# [WHAT THE TASK ASKS]
Output only the lines below that start at the line containing "ATOM 263 C CA" and end at the line containing "ATOM 284 N N", with both ends kept.

# [INPUT RECORDS]
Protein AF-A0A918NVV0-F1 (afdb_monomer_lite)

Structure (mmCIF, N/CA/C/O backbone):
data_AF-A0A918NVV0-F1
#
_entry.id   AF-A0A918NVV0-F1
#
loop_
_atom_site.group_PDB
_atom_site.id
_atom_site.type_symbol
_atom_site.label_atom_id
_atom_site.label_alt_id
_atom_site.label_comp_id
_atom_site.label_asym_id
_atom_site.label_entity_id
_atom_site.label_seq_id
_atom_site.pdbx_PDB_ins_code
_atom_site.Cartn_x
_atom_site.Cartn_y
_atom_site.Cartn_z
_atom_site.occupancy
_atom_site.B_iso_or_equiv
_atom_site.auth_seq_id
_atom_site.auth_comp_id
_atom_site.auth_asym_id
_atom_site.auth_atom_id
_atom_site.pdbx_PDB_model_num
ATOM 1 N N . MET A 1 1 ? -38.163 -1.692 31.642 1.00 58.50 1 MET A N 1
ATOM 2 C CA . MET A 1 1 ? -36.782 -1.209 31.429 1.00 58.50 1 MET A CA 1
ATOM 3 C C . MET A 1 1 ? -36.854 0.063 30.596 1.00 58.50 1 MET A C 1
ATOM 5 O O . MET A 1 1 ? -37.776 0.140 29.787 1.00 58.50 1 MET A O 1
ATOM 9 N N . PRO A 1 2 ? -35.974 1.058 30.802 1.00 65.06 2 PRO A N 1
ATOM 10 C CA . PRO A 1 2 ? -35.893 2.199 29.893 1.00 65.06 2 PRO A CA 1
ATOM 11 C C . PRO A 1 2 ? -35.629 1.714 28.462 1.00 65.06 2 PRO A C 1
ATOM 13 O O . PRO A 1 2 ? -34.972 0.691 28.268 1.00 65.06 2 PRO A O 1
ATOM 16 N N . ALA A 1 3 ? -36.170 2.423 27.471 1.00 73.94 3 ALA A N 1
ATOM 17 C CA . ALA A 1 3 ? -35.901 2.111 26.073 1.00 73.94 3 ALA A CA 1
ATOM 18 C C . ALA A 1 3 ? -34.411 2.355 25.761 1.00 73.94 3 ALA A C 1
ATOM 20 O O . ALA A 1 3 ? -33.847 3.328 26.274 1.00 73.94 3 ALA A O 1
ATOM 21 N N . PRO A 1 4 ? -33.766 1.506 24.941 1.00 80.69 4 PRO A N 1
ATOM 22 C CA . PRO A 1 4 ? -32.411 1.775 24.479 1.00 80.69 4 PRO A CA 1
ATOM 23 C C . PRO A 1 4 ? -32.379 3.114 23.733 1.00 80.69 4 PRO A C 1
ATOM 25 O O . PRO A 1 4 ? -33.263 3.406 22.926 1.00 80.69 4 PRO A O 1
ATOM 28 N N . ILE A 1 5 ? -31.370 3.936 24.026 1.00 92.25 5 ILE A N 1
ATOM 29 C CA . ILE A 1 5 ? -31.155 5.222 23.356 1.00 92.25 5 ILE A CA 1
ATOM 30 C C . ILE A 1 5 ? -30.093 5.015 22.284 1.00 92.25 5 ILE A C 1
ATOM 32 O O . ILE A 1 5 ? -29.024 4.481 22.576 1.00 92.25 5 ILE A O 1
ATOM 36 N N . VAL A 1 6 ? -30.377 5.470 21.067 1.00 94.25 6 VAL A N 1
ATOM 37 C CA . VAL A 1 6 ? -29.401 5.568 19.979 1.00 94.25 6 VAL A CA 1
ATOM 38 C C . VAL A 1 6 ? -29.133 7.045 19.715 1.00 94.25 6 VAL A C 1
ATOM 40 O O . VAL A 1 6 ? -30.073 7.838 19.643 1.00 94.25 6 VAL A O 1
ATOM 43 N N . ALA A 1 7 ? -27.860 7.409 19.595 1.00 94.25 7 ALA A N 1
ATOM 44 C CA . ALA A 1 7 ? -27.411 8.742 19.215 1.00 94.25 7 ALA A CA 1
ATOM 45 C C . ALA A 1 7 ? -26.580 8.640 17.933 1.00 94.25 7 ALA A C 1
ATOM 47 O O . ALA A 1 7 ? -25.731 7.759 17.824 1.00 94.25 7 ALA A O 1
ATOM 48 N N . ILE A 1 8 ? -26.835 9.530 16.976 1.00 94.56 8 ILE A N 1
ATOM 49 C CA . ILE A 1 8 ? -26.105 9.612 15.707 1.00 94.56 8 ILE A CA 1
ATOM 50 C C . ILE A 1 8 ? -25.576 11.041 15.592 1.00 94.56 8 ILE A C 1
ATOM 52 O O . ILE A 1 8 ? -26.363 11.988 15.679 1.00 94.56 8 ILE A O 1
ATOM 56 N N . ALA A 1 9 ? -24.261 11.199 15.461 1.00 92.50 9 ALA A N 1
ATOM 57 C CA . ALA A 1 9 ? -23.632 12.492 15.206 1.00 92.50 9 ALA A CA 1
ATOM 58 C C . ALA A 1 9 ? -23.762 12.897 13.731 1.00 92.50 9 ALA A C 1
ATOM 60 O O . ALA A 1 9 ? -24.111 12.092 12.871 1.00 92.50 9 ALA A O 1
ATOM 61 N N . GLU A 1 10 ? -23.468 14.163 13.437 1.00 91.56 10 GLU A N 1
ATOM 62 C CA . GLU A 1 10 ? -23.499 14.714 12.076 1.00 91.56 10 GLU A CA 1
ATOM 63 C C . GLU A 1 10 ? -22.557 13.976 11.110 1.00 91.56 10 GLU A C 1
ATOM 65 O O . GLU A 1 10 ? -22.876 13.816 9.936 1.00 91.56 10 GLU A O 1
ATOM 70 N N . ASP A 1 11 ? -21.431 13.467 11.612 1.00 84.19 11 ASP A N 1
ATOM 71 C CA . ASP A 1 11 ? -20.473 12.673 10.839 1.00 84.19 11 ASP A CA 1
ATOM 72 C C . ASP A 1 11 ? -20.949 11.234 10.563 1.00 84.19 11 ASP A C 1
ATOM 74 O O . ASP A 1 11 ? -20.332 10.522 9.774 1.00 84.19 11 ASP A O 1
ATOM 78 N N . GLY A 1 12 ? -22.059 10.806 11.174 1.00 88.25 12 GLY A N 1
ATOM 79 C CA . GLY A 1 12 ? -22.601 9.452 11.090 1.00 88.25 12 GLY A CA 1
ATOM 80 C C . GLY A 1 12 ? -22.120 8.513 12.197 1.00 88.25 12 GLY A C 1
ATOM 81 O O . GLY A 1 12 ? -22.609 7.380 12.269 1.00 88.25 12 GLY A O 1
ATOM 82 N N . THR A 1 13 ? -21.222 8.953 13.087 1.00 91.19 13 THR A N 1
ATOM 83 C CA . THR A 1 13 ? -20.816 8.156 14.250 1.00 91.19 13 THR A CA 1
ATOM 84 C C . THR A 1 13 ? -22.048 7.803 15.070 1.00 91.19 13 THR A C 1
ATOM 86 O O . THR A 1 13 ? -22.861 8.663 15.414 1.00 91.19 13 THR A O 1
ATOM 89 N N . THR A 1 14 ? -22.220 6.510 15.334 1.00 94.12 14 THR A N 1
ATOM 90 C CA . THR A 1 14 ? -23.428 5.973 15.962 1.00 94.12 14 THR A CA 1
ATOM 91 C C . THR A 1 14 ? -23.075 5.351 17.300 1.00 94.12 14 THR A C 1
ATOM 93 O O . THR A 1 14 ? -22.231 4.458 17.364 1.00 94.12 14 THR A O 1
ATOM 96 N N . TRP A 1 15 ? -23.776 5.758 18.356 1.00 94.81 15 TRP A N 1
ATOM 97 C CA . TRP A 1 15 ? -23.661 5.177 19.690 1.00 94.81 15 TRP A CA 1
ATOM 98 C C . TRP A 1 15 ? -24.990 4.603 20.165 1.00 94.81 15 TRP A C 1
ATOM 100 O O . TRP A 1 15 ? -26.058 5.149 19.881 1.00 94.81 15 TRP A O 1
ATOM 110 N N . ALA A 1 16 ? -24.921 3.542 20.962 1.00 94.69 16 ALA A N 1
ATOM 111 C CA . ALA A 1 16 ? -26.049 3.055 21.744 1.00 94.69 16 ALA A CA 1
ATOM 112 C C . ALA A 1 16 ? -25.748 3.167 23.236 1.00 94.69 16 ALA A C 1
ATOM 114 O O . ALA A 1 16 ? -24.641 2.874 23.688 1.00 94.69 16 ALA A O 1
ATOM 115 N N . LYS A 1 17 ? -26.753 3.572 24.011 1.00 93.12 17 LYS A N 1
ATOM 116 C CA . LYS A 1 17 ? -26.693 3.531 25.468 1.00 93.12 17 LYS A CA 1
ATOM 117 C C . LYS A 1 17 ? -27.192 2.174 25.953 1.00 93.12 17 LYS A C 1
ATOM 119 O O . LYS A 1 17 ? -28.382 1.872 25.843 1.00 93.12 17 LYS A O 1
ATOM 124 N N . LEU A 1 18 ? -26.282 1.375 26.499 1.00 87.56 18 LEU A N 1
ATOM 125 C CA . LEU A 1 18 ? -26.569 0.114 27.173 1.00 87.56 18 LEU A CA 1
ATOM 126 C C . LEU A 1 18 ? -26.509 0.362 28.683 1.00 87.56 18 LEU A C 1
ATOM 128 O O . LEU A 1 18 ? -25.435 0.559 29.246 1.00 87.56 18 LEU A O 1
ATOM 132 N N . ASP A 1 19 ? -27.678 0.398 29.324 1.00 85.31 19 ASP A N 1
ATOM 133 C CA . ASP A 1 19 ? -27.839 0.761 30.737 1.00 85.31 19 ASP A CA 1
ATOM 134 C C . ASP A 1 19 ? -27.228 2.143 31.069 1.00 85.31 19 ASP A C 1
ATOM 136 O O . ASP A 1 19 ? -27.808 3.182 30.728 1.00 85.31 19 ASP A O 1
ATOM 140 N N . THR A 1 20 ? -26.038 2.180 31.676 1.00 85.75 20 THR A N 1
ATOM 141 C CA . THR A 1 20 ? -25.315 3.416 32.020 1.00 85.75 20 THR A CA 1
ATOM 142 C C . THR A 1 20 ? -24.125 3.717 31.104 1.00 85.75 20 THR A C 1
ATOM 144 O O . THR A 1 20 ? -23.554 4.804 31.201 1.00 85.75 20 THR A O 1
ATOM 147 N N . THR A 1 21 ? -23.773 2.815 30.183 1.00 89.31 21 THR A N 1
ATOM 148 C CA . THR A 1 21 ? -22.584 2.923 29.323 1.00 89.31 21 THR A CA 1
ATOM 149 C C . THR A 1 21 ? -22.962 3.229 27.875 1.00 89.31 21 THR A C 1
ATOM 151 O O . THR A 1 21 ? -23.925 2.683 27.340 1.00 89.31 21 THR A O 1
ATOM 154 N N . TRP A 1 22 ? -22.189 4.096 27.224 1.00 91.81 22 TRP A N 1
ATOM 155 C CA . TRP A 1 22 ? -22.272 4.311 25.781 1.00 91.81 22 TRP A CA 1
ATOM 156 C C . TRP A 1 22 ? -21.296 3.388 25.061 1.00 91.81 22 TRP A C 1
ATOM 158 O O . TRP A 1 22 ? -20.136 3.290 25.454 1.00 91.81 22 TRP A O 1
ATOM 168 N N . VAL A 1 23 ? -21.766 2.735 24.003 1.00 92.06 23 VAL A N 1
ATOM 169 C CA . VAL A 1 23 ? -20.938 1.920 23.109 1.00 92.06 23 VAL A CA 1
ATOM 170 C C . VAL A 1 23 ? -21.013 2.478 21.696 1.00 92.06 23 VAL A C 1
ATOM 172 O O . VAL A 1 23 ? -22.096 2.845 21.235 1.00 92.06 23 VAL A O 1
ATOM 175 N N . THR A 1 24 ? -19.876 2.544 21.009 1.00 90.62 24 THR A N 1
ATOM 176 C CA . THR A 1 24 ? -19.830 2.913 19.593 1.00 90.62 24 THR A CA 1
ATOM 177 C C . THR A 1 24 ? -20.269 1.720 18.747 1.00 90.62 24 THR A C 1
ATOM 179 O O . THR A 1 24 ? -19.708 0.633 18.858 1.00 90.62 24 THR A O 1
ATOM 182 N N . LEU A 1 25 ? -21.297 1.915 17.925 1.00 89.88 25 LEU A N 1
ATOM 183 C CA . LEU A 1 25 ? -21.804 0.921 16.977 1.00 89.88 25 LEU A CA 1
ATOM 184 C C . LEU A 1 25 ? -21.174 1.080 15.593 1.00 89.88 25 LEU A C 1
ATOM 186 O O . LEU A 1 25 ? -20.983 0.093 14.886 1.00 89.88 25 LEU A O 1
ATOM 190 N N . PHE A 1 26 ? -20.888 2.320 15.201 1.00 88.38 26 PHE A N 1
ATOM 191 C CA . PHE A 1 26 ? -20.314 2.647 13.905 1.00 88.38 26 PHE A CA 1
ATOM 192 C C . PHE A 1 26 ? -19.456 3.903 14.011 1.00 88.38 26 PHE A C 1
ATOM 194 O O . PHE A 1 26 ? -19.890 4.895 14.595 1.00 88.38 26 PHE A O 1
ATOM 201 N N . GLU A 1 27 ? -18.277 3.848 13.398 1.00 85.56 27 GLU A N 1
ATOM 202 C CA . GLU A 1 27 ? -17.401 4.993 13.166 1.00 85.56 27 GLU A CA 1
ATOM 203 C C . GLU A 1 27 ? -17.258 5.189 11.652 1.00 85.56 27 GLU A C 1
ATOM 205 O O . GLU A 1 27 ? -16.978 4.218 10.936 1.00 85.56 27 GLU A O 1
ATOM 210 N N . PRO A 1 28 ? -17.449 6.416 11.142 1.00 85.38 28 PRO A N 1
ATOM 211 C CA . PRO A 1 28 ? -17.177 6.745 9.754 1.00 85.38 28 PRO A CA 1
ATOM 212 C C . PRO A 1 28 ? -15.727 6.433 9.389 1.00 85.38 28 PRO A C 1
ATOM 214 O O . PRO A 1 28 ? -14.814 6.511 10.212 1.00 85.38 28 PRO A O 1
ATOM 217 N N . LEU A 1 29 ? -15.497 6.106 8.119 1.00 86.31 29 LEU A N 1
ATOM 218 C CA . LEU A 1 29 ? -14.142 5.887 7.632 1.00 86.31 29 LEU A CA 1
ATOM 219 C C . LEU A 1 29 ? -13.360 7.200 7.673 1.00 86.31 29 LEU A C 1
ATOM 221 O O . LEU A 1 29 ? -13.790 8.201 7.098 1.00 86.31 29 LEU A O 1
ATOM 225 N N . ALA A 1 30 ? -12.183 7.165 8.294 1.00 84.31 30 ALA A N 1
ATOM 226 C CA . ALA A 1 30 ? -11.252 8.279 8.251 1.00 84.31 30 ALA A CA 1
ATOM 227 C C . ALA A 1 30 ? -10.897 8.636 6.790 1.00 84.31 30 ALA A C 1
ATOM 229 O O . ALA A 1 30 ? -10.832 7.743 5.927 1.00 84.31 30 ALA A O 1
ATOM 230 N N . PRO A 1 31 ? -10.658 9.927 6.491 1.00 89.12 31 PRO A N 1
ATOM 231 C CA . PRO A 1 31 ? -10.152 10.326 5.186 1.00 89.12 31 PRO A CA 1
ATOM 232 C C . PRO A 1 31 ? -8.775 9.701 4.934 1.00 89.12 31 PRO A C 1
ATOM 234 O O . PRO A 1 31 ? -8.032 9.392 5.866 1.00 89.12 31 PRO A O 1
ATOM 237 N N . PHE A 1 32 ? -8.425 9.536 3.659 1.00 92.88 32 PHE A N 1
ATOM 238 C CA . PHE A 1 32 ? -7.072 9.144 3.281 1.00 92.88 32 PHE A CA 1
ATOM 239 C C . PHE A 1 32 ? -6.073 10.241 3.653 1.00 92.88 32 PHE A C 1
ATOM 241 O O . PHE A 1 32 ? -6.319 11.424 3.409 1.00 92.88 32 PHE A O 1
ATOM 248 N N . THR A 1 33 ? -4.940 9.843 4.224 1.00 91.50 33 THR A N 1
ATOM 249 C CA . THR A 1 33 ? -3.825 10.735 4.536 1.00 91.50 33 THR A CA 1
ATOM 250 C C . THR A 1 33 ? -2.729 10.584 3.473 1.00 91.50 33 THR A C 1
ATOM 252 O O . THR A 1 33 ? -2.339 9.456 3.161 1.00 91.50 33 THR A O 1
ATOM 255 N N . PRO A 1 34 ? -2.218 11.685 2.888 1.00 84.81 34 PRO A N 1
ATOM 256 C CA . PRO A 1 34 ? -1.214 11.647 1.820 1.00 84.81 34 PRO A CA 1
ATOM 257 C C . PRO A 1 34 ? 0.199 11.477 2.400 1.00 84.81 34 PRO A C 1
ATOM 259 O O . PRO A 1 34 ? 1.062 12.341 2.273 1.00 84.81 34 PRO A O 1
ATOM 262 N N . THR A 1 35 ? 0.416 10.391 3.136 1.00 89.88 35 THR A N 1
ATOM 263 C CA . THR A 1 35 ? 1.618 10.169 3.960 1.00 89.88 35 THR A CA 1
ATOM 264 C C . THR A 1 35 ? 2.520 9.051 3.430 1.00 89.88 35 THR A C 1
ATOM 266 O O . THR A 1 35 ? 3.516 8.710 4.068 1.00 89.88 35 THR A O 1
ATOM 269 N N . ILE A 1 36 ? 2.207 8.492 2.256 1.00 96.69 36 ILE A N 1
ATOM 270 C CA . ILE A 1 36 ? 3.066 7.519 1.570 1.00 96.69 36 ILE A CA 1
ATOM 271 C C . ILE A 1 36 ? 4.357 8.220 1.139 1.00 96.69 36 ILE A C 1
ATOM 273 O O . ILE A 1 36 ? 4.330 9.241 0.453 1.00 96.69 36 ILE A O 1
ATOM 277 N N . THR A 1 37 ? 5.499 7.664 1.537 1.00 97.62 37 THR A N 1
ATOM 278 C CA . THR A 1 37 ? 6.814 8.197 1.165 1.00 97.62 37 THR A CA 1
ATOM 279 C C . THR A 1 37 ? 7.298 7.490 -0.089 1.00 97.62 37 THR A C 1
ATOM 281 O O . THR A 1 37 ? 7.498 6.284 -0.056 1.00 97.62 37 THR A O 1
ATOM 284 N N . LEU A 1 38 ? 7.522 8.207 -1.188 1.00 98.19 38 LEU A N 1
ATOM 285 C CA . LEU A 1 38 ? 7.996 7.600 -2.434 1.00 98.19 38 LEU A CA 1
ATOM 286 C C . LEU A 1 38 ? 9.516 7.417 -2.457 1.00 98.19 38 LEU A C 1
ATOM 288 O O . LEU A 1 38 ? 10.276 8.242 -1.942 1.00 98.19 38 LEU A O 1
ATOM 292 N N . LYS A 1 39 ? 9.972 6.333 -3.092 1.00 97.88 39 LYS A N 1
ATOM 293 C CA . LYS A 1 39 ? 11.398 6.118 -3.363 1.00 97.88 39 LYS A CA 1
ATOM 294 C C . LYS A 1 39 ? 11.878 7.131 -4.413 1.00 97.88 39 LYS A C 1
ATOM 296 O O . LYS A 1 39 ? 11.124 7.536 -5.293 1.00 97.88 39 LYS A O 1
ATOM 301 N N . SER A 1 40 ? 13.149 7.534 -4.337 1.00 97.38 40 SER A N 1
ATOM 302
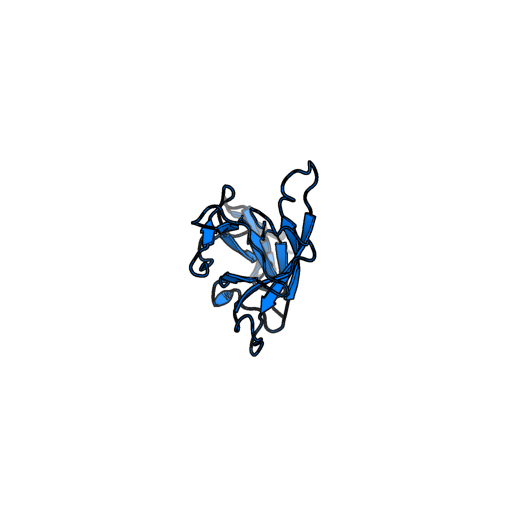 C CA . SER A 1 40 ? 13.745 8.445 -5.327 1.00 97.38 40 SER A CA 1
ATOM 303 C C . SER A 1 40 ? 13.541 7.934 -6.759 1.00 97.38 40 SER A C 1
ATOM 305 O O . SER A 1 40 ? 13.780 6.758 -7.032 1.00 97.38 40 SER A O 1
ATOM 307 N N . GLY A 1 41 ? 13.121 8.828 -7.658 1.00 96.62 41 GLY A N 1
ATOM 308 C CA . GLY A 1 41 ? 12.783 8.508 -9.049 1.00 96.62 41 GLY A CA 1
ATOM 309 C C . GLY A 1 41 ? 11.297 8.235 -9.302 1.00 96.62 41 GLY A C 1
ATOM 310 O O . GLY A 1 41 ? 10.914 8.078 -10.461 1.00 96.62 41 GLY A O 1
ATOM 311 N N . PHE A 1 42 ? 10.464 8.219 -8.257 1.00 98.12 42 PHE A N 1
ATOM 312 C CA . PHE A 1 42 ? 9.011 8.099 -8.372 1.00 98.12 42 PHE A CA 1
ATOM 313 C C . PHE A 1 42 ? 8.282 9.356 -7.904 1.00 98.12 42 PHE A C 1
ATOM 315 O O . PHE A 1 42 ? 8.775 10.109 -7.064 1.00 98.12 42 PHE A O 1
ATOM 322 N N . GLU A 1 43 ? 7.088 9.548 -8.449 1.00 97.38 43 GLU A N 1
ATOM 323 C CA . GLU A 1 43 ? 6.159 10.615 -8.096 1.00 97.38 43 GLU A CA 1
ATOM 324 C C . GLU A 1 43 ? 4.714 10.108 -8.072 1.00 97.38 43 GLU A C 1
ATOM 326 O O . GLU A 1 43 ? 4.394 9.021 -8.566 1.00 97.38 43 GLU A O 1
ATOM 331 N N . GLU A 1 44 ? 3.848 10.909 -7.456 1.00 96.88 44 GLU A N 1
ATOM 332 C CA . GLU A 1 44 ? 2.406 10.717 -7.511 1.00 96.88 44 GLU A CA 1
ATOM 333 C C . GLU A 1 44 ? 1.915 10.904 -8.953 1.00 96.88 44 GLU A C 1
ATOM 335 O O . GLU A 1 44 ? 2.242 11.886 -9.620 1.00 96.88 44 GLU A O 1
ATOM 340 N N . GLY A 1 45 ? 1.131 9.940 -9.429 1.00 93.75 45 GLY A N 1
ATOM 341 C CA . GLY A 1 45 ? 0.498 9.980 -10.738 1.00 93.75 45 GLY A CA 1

# [THE COMPLETED TASK]
ATOM 263 C CA . THR A 1 35 ? 1.618 10.169 3.960 1.00 89.88 35 THR A CA 1
ATOM 264 C C . THR A 1 35 ? 2.520 9.051 3.430 1.00 89.88 35 THR A C 1
ATOM 266 O O . THR A 1 35 ? 3.516 8.710 4.068 1.00 89.88 35 THR A O 1
ATOM 269 N N . ILE A 1 36 ? 2.207 8.492 2.256 1.00 96.69 36 ILE A N 1
ATOM 270 C CA . ILE A 1 36 ? 3.066 7.519 1.570 1.00 96.69 36 ILE A CA 1
ATOM 271 C C . ILE A 1 36 ? 4.357 8.220 1.139 1.00 96.69 36 ILE A C 1
ATOM 273 O O . ILE A 1 36 ? 4.330 9.241 0.453 1.00 96.69 36 ILE A O 1
ATOM 277 N N . THR A 1 37 ? 5.499 7.664 1.537 1.00 97.62 37 THR A N 1
ATOM 278 C CA . THR A 1 37 ? 6.814 8.197 1.165 1.00 97.62 37 THR A CA 1
ATOM 279 C C . THR A 1 37 ? 7.298 7.490 -0.089 1.00 97.62 37 THR A C 1
ATOM 281 O O . THR A 1 37 ? 7.498 6.284 -0.056 1.00 97.62 37 THR A O 1
ATOM 284 N N . LEU A 1 38 ? 7.522 8.207 -1.188 1.00 98.19 38 LEU A N 1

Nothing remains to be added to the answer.